Generative AI coding tools and agents do not work for me

Perceived productivity and review costs

  • Many agree with the article: reviewing AI‑generated code thoroughly often takes as long as, or longer than, writing it yourself, especially when you feel responsible for long‑term maintenance.
  • Several see AI agents as “interns with no memory”: they never accumulate project context, so every task restarts from scratch, unlike human juniors who learn over time.
  • Some argue skeptics are effectively choosing to keep very strict review standards; AI can be faster if you relax depth of review or accept more risk.

Where AI tools shine

  • Widely cited sweet spots:
    • Boilerplate and rote code (forms, React context/providers, Terraform tags, localization strings, simple scripts).
    • Debugging: explaining stack traces, finding likely causes, writing small targeted tests.
    • Navigating unfamiliar APIs or frameworks, especially when you already know how to judge the answers.
    • Reducing typing/RSI via autocomplete and tab‑completion.
  • Many use AI heavily for personal/toy projects and prototypes, but find it far less effective on large, old, or highly coupled enterprise codebases.

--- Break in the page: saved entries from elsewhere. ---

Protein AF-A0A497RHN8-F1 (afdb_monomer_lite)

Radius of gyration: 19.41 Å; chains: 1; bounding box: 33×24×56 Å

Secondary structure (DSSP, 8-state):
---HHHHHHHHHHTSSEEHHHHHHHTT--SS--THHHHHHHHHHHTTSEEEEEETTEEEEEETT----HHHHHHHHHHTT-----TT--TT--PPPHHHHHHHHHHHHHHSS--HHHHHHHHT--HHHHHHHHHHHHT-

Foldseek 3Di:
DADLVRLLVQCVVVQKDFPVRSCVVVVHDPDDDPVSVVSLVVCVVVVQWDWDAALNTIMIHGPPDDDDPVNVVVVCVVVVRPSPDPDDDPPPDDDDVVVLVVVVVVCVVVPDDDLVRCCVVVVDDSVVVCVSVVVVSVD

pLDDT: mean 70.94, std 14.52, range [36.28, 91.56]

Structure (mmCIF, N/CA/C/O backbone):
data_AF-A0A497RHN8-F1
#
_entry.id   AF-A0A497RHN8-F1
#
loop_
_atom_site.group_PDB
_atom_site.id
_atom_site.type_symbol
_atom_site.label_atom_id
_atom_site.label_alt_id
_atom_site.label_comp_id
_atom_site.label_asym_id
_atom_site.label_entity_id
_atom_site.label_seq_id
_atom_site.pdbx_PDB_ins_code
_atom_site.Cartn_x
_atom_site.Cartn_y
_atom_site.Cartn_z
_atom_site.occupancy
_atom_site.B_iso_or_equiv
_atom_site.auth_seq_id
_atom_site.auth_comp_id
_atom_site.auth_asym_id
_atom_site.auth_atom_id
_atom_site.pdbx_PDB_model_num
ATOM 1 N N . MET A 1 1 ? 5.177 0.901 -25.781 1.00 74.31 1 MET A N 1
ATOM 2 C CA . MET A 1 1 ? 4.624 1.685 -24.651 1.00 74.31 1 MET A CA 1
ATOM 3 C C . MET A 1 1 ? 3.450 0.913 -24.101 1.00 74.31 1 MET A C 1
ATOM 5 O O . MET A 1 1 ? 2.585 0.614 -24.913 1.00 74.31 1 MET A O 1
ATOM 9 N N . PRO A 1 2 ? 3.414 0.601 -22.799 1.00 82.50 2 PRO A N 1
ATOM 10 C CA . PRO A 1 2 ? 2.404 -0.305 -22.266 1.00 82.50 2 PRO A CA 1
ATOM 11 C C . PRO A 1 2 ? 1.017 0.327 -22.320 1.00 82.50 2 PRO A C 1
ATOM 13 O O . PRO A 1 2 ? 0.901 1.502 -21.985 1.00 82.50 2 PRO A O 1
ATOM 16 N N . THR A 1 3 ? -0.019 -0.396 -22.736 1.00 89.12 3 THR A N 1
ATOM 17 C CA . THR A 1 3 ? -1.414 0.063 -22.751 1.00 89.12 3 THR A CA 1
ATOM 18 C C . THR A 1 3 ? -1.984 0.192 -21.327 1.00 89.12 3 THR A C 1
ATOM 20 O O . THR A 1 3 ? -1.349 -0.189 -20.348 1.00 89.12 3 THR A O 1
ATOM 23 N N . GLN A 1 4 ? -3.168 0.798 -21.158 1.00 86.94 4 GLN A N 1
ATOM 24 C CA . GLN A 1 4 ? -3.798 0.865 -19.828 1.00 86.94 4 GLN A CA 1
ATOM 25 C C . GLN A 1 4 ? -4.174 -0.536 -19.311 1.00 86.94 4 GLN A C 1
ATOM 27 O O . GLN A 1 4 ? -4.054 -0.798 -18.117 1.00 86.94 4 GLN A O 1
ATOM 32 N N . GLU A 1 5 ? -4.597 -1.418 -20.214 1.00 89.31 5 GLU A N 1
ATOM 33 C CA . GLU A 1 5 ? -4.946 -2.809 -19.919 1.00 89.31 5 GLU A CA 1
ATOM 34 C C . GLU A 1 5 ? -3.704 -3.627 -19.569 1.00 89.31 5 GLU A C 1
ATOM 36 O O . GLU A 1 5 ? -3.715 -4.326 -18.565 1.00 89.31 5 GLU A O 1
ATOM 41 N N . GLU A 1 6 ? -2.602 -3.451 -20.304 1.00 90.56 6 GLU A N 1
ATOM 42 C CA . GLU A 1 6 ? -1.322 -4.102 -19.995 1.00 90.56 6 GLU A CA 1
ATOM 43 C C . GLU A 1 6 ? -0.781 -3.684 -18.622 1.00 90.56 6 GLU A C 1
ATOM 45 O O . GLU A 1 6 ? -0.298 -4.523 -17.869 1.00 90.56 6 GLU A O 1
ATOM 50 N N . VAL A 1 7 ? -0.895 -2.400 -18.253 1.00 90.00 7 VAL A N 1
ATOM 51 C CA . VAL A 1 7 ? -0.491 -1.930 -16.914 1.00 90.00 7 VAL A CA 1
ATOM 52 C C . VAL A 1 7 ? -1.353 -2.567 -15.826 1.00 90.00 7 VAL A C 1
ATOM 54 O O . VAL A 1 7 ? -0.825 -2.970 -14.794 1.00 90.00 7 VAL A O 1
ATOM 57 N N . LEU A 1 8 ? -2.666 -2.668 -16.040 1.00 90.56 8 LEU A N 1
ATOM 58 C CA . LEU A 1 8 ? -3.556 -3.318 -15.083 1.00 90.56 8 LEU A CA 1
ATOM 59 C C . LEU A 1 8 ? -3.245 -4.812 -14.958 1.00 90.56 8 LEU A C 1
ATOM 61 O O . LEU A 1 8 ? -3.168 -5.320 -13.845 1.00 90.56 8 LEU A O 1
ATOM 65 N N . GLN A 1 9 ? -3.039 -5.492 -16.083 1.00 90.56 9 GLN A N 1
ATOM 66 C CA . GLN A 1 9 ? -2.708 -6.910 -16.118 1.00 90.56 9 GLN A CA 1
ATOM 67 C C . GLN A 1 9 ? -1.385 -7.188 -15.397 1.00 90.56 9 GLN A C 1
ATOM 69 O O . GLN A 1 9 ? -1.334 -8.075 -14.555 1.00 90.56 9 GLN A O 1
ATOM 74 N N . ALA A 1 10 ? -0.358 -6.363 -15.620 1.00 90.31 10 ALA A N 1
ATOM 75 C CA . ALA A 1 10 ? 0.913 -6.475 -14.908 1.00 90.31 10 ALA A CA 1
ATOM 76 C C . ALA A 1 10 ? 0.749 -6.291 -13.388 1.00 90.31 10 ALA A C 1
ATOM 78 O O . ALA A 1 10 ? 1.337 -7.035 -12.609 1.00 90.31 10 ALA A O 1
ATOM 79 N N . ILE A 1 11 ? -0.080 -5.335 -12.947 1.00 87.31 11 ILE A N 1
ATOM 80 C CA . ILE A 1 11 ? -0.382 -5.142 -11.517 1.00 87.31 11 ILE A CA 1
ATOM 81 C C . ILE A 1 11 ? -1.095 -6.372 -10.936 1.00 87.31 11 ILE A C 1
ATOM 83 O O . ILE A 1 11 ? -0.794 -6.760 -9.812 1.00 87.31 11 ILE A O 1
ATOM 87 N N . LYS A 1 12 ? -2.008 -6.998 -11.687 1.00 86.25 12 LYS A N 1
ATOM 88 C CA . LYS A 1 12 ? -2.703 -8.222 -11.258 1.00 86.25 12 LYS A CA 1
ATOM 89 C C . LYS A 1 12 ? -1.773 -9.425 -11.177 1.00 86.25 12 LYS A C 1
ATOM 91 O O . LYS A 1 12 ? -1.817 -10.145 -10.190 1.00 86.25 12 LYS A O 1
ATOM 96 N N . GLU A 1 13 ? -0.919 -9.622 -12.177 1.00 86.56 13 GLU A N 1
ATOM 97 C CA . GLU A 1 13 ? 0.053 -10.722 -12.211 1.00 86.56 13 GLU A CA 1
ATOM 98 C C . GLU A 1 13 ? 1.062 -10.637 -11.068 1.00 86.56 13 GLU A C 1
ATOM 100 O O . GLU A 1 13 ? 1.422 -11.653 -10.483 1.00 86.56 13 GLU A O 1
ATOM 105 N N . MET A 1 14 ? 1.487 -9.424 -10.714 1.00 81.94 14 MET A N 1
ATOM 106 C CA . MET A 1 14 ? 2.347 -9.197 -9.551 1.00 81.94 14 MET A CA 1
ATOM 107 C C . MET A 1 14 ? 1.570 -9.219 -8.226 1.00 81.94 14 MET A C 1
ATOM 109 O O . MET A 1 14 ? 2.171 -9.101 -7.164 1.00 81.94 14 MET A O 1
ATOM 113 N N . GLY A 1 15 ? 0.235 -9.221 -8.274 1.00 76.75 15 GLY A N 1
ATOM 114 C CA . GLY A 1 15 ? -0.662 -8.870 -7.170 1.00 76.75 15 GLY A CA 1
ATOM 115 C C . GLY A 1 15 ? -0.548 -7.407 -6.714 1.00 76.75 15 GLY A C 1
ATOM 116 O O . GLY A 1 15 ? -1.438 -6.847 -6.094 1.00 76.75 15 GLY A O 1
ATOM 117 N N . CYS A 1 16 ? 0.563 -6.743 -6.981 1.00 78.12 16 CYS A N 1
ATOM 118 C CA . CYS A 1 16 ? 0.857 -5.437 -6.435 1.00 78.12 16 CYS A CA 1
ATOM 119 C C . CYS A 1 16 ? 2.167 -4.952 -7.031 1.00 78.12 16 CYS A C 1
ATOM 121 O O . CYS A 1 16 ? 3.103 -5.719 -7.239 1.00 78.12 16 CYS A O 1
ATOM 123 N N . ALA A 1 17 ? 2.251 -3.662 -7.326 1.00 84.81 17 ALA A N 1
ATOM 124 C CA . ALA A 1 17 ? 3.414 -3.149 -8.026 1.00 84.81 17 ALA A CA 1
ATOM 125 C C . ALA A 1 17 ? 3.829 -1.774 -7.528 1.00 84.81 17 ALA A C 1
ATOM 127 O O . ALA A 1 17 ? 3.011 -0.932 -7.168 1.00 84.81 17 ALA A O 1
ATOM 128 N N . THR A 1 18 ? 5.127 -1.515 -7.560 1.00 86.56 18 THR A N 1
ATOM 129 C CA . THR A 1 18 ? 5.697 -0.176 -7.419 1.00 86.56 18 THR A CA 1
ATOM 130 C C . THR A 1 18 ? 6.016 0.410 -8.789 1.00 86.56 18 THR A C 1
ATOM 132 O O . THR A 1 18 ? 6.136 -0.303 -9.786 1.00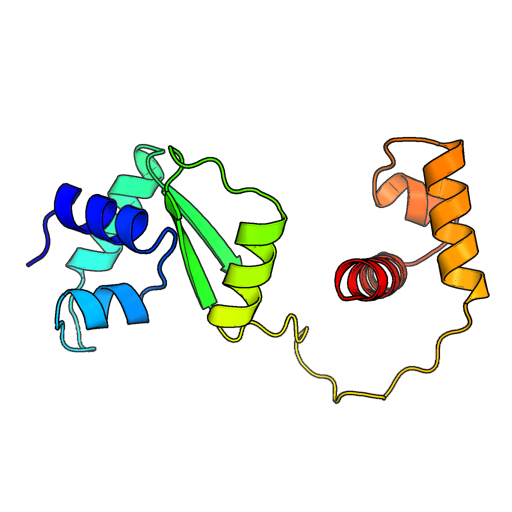 86.56 18 THR A O 1
ATOM 135 N N . TYR A 1 19 ? 6.247 1.724 -8.851 1.00 86.12 19 TYR A N 1
ATOM 136 C CA . TYR A 1 19 ? 6.722 2.365 -10.084 1.00 86.12 19 TYR A CA 1
ATOM 137 C C . TYR A 1 19 ? 7.997 1.722 -10.636 1.00 86.12 19 TYR A C 1
ATOM 139 O O . TYR A 1 19 ? 8.142 1.623 -11.850 1.00 86.12 19 TYR A O 1
ATOM 147 N N . LYS A 1 20 ? 8.917 1.308 -9.756 1.00 83.56 20 LYS A N 1
ATOM 148 C CA . LYS A 1 20 ? 10.167 0.667 -10.161 1.00 83.56 20 LYS A CA 1
ATOM 149 C C . LYS A 1 20 ? 9.887 -0.689 -10.812 1.00 83.56 20 LYS A C 1
ATOM 151 O O . LYS A 1 20 ? 10.299 -0.891 -11.941 1.00 83.56 20 LYS A O 1
ATOM 156 N N . GLN A 1 21 ? 9.096 -1.544 -10.161 1.00 85.69 21 GLN A N 1
ATOM 157 C CA . GLN A 1 21 ? 8.730 -2.861 -10.699 1.00 85.69 21 GLN A CA 1
ATOM 158 C C . GLN A 1 21 ? 7.987 -2.766 -12.033 1.00 85.69 21 GLN A C 1
ATOM 160 O O . GLN A 1 21 ? 8.297 -3.515 -12.949 1.00 85.69 21 GLN A O 1
ATOM 165 N N . LEU A 1 22 ? 7.056 -1.817 -12.182 1.00 88.06 22 LEU A N 1
ATOM 166 C CA . LEU A 1 22 ? 6.364 -1.619 -13.458 1.00 88.06 22 LEU A CA 1
ATOM 167 C C . LEU A 1 22 ? 7.325 -1.156 -14.558 1.00 88.06 22 LEU A C 1
ATOM 169 O O . LEU A 1 22 ? 7.244 -1.636 -15.684 1.00 88.06 22 LEU A O 1
ATOM 173 N N . LYS A 1 23 ? 8.257 -0.246 -14.248 1.00 86.19 23 LYS A N 1
ATOM 174 C CA . LYS A 1 23 ? 9.287 0.166 -15.211 1.00 86.19 23 LYS A CA 1
ATOM 175 C C . LYS A 1 23 ? 10.193 -1.002 -15.598 1.00 86.19 23 LYS A C 1
ATOM 177 O O . LYS A 1 23 ? 10.427 -1.188 -16.787 1.00 86.19 23 LYS A O 1
ATOM 182 N N . ASP A 1 24 ? 10.639 -1.791 -14.625 1.00 86.81 24 ASP A N 1
ATOM 183 C CA . ASP A 1 24 ? 11.503 -2.953 -14.843 1.00 86.81 24 ASP A CA 1
ATOM 184 C C . ASP A 1 24 ? 10.780 -4.021 -15.690 1.00 86.81 24 ASP A C 1
ATOM 186 O O . ASP A 1 24 ? 11.336 -4.514 -16.670 1.00 86.81 24 ASP A O 1
ATOM 190 N N . TYR A 1 25 ? 9.508 -4.306 -15.389 1.00 87.75 25 TYR A N 1
ATOM 191 C CA . TYR A 1 25 ? 8.669 -5.259 -16.128 1.00 87.75 25 TYR A CA 1
ATOM 192 C C . TYR A 1 25 ? 8.465 -4.846 -17.589 1.00 87.75 25 TYR A C 1
ATOM 194 O O . TYR A 1 25 ? 8.631 -5.654 -18.500 1.00 87.75 25 TYR A O 1
ATOM 202 N N . PHE A 1 26 ? 8.187 -3.563 -17.838 1.00 87.62 26 PHE A N 1
ATOM 203 C CA . PHE A 1 26 ? 8.050 -3.032 -19.196 1.00 87.62 26 PHE A CA 1
ATOM 204 C C . PHE A 1 26 ? 9.388 -2.667 -19.858 1.00 87.62 26 PHE A C 1
ATOM 206 O O . PHE A 1 26 ? 9.377 -2.091 -20.948 1.00 87.62 26 PHE A O 1
ATOM 213 N N . LYS A 1 27 ? 10.528 -2.983 -19.219 1.00 84.94 27 LYS A N 1
ATOM 214 C CA . LYS A 1 27 ? 11.890 -2.649 -19.674 1.00 84.94 27 LYS A CA 1
ATOM 215 C C . LYS A 1 27 ? 12.022 -1.177 -20.089 1.00 84.94 27 LYS A C 1
ATOM 217 O O . LYS A 1 27 ? 12.569 -0.855 -21.141 1.00 84.94 27 LYS A O 1
ATOM 222 N N . MET A 1 28 ? 11.444 -0.285 -19.287 1.00 80.75 28 MET A N 1
ATOM 223 C CA . MET A 1 28 ? 11.413 1.153 -19.539 1.00 80.75 28 MET A CA 1
ATOM 224 C C . MET A 1 28 ? 12.593 1.850 -18.870 1.00 80.75 28 MET A C 1
ATOM 226 O O . MET A 1 28 ? 12.835 1.665 -17.677 1.00 80.75 28 MET A O 1
ATOM 230 N N . ASP A 1 29 ? 13.248 2.747 -19.605 1.00 73.38 29 ASP A N 1
ATOM 231 C CA . ASP A 1 29 ? 14.277 3.608 -19.033 1.00 73.38 29 ASP A CA 1
ATOM 232 C C . ASP A 1 29 ? 13.718 4.511 -17.928 1.00 73.38 29 ASP A C 1
ATOM 234 O O . ASP A 1 29 ? 12.566 4.966 -17.944 1.00 73.38 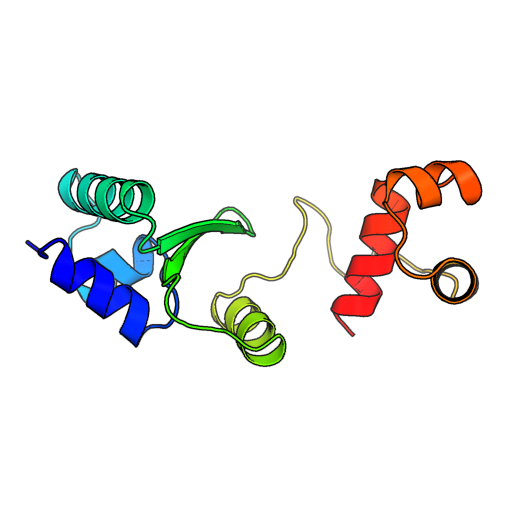29 ASP A O 1
ATOM 238 N N . TYR A 1 30 ? 14.564 4.799 -16.939 1.00 61.97 30 TYR A N 1
ATOM 239 C CA . TYR A 1 30 ? 14.154 5.556 -15.758 1.00 61.97 30 TYR A CA 1
ATOM 240 C C . TYR A 1 30 ? 13.773 7.011 -16.084 1.00 61.97 30 TYR A C 1
ATOM 242 O O . TYR A 1 30 ? 13.038 7.631 -15.306 1.00 61.97 30 TYR A O 1
ATOM 250 N N . GLN A 1 31 ? 14.220 7.534 -17.232 1.00 55.72 31 GLN A N 1
ATOM 251 C CA . GLN A 1 31 ? 14.047 8.924 -17.641 1.00 55.72 31 GLN A CA 1
ATOM 252 C C . GLN A 1 31 ? 12.725 9.198 -18.376 1.00 55.72 31 GLN A C 1
ATOM 254 O O . GLN A 1 31 ? 12.352 8.536 -19.339 1.00 55.72 31 GLN A O 1
ATOM 259 N N . GLY A 1 32 ? 12.032 10.245 -17.919 1.00 54.88 32 GLY A N 1
ATOM 260 C CA . GLY A 1 32 ? 11.182 11.102 -18.753 1.00 54.88 32 GLY A CA 1
ATOM 261 C C . GLY A 1 32 ? 9.869 10.539 -19.293 1.00 54.88 32 GLY A C 1
ATOM 262 O O . GLY A 1 32 ? 9.170 11.261 -19.999 1.00 54.88 32 GLY A O 1
ATOM 263 N N . ASN A 1 33 ? 9.484 9.299 -18.988 1.00 57.28 33 ASN A N 1
ATOM 264 C CA . ASN A 1 33 ? 8.286 8.748 -19.609 1.00 57.28 33 ASN A CA 1
ATOM 265 C C . ASN A 1 33 ? 6.987 9.054 -18.833 1.00 57.28 33 ASN A C 1
ATOM 267 O O . ASN A 1 33 ? 6.531 8.271 -17.998 1.00 57.28 33 ASN A O 1
ATOM 271 N N . SER A 1 34 ? 6.369 10.198 -19.147 1.00 63.88 34 SER A N 1
ATOM 272 C CA . SER A 1 34 ? 5.122 10.720 -18.549 1.00 63.88 34 SER A CA 1
ATOM 273 C C . SER A 1 34 ? 3.884 9.824 -18.717 1.00 63.88 34 SER A C 1
ATOM 275 O O . SER A 1 34 ? 2.852 10.082 -18.099 1.00 63.88 34 SER A O 1
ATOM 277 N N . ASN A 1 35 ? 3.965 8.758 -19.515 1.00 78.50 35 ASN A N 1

Workflow, prompting, and “AI coding” as a skill

  • Supporters stress that AI coding requires new skills: writing specs, breaking work into tasks, managing context (CLAUDE.md, AGENTS.md, rules files), designing workflows (spec → plan → stepwise implementation).
  • Some run multiple agents in parallel, have AI draft specs, or use it asynchronously (let it churn on low‑priority tasks while they do other work).
  • Others find this orchestration cognitively expensive, fragile across changing models, and question how transferable these skills will be.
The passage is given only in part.